▸ Provided records:
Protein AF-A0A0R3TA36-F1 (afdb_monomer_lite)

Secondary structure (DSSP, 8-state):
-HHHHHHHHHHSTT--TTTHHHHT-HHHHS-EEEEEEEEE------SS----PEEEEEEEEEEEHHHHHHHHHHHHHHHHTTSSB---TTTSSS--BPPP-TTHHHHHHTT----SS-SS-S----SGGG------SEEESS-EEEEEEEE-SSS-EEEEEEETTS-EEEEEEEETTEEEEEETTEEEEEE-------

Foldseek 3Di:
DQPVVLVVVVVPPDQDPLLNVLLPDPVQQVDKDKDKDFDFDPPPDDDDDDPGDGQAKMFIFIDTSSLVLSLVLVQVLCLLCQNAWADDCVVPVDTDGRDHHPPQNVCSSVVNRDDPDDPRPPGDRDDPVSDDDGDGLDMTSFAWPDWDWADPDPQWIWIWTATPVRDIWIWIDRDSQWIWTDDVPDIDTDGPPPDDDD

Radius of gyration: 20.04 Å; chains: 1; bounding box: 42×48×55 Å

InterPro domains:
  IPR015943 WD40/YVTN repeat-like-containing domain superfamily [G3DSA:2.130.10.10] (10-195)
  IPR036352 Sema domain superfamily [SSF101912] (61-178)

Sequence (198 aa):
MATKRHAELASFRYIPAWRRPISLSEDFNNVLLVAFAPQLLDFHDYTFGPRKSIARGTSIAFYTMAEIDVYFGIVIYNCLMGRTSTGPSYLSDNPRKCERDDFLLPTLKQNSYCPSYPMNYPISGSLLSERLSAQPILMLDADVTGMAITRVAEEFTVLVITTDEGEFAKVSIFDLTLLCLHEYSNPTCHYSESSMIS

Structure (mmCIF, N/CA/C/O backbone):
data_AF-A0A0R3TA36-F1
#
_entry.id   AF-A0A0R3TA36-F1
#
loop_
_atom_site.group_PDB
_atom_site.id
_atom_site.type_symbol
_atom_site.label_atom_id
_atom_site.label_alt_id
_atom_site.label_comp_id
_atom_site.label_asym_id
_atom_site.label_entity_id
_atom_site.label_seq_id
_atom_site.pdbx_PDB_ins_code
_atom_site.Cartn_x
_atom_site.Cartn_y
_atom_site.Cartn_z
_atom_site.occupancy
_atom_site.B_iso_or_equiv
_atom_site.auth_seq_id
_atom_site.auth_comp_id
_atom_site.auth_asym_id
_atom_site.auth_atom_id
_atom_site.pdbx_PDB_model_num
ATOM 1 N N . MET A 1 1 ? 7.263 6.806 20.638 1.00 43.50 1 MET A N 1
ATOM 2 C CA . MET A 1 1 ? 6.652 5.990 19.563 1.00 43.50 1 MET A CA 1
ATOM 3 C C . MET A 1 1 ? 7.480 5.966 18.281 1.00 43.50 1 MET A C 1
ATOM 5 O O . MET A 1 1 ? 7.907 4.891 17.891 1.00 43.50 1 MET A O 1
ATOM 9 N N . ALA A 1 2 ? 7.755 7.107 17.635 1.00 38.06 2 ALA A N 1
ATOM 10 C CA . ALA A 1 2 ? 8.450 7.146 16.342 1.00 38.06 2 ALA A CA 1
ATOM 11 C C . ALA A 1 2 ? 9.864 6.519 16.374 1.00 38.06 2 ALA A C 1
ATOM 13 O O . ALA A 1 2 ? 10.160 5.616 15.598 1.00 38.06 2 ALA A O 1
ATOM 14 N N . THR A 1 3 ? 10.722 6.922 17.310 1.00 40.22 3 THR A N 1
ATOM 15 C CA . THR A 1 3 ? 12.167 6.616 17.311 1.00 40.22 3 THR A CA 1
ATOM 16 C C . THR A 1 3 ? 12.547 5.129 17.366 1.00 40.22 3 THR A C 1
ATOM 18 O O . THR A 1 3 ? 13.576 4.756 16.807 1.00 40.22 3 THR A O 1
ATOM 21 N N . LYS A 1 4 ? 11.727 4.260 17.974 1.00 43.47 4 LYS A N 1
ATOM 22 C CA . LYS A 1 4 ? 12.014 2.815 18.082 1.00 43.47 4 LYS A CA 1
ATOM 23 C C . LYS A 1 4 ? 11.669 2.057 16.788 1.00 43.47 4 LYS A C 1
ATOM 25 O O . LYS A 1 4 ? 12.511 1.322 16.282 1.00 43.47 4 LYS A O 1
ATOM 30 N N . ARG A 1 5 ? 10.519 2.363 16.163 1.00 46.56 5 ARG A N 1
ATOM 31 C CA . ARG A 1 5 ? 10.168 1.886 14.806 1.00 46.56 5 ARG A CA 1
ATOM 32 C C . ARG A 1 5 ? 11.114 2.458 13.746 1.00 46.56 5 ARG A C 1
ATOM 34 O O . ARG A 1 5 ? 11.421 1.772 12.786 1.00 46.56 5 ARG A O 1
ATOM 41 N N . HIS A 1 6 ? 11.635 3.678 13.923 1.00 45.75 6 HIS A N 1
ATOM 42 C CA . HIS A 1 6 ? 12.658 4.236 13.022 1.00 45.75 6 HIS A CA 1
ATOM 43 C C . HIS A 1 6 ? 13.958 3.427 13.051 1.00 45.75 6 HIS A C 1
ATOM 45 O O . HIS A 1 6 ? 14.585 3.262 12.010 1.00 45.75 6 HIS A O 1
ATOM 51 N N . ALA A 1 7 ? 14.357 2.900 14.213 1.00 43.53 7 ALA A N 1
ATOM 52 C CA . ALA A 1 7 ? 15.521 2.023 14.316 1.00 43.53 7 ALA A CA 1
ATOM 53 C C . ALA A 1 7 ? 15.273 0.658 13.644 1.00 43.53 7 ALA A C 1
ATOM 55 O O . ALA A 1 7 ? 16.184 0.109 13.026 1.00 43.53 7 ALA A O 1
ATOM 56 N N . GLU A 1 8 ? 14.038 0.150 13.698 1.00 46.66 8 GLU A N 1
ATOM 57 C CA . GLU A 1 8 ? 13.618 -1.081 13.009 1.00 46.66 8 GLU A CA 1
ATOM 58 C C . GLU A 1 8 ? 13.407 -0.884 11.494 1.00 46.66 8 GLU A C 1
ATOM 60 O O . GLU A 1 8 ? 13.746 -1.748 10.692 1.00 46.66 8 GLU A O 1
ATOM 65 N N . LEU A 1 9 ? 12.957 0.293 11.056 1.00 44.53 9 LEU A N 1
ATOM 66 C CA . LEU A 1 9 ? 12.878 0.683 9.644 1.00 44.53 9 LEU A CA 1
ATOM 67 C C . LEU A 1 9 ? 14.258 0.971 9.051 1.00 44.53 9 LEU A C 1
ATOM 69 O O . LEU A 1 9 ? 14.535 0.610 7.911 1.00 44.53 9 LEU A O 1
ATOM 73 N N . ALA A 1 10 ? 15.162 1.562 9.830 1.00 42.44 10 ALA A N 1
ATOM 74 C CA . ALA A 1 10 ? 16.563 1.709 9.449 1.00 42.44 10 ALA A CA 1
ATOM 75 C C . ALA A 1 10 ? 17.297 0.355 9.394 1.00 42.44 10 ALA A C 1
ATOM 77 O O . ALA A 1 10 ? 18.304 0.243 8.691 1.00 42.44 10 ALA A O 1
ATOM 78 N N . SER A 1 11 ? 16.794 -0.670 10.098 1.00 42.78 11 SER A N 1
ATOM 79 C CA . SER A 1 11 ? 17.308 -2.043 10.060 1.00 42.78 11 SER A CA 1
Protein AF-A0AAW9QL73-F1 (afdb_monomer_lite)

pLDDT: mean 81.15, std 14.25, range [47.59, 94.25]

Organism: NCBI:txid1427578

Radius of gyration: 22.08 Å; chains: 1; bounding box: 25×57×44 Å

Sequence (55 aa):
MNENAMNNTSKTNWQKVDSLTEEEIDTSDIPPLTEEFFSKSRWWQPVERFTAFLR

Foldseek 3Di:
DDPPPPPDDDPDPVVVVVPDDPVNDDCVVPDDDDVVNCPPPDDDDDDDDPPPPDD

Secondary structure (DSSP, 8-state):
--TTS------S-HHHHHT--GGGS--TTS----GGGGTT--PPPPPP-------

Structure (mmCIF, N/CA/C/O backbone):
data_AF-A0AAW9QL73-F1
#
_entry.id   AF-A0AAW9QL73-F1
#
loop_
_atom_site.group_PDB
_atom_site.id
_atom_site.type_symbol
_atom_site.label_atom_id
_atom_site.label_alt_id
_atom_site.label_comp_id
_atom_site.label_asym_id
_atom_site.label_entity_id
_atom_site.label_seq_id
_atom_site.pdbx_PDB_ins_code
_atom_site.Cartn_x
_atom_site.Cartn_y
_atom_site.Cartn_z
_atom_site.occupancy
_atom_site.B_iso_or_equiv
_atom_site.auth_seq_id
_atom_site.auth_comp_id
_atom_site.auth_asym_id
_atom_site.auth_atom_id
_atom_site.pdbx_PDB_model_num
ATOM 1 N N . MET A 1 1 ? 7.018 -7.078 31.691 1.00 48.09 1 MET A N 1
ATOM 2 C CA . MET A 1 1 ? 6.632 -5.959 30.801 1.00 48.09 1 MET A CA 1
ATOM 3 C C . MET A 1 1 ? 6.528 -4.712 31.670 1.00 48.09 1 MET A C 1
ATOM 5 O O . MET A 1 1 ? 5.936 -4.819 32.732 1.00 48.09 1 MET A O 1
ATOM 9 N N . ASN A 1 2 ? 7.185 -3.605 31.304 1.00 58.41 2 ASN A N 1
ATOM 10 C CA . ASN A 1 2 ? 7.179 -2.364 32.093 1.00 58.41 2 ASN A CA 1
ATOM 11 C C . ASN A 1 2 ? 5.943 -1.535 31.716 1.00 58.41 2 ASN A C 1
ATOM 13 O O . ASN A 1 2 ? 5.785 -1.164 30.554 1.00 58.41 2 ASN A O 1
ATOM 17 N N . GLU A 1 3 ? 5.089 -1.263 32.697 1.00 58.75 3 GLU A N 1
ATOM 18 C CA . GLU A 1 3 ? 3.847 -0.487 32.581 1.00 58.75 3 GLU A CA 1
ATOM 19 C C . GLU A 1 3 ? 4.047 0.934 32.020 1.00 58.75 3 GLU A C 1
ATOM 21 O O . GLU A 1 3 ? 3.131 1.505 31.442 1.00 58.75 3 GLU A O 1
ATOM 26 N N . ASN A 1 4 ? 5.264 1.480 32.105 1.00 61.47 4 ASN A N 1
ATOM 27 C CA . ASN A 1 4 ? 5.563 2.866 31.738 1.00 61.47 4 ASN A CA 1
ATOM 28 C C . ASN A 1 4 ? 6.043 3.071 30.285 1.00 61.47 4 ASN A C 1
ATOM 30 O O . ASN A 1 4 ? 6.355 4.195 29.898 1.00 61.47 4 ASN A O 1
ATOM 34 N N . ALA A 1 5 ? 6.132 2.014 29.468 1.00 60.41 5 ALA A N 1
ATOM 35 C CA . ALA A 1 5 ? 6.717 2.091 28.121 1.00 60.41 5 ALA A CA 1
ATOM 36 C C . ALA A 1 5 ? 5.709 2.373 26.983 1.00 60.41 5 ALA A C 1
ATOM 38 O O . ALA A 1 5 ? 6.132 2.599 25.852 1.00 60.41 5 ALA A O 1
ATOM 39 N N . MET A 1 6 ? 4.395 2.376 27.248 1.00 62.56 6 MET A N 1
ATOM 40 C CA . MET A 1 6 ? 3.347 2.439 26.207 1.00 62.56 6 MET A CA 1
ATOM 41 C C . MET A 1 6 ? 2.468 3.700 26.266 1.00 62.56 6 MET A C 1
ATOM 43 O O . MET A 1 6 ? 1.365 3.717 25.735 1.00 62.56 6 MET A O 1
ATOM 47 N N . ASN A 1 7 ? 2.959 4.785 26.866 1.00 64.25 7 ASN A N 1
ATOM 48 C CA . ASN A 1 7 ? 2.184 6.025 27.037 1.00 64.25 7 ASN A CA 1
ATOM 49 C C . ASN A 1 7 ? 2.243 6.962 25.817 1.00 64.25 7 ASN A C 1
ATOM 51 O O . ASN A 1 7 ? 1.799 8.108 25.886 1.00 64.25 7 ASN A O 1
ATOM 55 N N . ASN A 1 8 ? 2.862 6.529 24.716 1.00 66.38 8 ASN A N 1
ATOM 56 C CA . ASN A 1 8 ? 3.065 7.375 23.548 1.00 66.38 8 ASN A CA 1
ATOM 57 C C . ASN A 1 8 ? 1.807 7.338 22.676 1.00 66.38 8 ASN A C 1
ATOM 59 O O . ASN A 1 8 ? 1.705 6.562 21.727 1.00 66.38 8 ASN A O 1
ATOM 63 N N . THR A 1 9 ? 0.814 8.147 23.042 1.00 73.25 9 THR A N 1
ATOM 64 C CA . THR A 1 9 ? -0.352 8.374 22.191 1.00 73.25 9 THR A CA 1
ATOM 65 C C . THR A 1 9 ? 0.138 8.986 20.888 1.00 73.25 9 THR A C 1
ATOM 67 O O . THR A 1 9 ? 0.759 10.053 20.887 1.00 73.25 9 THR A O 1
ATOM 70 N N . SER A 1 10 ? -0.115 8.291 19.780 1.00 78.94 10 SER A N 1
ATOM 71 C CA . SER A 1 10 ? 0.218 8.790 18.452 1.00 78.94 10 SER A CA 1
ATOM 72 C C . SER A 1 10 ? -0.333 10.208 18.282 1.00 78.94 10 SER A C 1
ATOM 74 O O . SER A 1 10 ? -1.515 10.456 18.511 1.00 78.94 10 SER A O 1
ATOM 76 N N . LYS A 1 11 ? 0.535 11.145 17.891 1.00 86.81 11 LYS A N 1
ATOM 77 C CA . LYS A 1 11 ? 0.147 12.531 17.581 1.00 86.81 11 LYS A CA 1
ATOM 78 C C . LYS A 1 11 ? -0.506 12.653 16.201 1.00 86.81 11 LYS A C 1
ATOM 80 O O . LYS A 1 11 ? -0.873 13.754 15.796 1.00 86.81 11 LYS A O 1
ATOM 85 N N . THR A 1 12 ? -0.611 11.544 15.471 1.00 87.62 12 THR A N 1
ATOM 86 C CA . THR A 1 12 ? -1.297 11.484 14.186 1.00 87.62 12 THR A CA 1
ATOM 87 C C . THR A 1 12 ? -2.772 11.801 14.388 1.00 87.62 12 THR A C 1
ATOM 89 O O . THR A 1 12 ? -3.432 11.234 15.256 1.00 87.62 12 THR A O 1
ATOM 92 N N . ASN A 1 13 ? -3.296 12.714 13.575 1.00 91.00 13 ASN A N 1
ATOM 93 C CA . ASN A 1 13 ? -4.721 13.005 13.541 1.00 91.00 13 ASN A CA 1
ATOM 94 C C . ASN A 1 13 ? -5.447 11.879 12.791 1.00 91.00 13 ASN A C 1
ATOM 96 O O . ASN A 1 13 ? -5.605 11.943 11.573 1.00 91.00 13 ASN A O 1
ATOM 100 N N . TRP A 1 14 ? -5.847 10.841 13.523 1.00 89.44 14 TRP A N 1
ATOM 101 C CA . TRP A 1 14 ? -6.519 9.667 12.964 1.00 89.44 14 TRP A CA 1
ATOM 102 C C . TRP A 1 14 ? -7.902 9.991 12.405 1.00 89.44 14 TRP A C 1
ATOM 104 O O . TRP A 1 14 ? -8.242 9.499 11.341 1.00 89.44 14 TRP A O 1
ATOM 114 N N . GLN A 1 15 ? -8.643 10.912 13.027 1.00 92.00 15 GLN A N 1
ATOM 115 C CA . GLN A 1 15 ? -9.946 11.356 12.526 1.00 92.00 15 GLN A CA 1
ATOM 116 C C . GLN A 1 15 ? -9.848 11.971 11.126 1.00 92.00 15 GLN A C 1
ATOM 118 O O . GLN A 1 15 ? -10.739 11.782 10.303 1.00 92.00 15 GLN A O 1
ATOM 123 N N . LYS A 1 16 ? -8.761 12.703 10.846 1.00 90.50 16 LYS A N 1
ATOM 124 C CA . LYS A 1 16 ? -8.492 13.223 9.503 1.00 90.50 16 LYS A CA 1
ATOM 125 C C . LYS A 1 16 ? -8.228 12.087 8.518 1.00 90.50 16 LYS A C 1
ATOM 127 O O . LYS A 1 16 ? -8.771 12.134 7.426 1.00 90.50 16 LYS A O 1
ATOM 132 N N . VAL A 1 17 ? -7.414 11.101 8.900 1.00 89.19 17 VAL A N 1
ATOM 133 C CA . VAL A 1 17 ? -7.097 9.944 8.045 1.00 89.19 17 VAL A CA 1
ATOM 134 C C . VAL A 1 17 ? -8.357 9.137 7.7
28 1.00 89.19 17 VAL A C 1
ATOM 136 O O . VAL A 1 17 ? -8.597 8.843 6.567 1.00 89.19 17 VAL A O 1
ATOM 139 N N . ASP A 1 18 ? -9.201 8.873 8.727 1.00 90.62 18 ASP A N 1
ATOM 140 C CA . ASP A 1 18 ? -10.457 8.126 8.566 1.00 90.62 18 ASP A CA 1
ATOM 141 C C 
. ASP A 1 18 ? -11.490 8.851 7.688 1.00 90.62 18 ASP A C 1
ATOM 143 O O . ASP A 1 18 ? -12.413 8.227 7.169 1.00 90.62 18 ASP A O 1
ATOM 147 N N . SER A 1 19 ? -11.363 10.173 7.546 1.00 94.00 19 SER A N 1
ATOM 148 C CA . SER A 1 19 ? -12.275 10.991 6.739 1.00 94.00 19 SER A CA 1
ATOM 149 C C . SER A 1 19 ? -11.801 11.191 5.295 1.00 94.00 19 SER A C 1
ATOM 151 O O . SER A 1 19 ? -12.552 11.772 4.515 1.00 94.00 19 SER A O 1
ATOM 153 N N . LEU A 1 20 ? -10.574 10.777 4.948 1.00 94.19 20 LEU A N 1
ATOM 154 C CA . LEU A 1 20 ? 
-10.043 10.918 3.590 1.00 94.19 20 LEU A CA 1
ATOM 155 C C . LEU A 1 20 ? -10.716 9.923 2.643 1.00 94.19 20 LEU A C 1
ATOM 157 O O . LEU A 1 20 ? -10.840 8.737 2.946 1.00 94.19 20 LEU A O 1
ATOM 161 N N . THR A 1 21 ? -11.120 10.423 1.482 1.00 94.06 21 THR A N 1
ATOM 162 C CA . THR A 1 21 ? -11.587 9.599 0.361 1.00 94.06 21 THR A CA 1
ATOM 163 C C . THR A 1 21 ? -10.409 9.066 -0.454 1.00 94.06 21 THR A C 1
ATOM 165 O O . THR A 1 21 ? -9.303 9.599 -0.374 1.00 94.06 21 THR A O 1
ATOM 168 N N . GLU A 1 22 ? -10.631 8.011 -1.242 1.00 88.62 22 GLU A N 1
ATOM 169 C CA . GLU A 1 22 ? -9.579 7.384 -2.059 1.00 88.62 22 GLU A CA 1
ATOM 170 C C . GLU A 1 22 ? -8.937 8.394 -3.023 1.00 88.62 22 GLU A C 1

▸ What the task requires: Among the entries above, the line containing "ATOM 116 C C", the line containing "ATOM 127 O O", and all lines between them are to be restated word for word; nothing else belongs in the reply.

▸ Task answer:
ATOM 116 C C . GLN A 1 15 ? -9.848 11.971 11.126 1.00 92.00 15 GLN A C 1
ATOM 118 O O . GLN A 1 15 ? -10.739 11.782 10.303 1.00 92.00 15 GLN A O 1
ATOM 123 N N . LYS A 1 16 ? -8.761 12.703 10.846 1.00 90.50 16 LYS A N 1
ATOM 124 C CA . LYS A 1 16 ? -8.492 13.223 9.503 1.00 90.50 16 LYS A CA 1
ATOM 125 C C . LYS A 1 16 ? -8.228 12.087 8.518 1.00 90.50 16 LYS A C 1
ATOM 127 O O . LYS A 1 16 ? -8.771 12.134 7.426 1.00 90.50 16 LYS A O 1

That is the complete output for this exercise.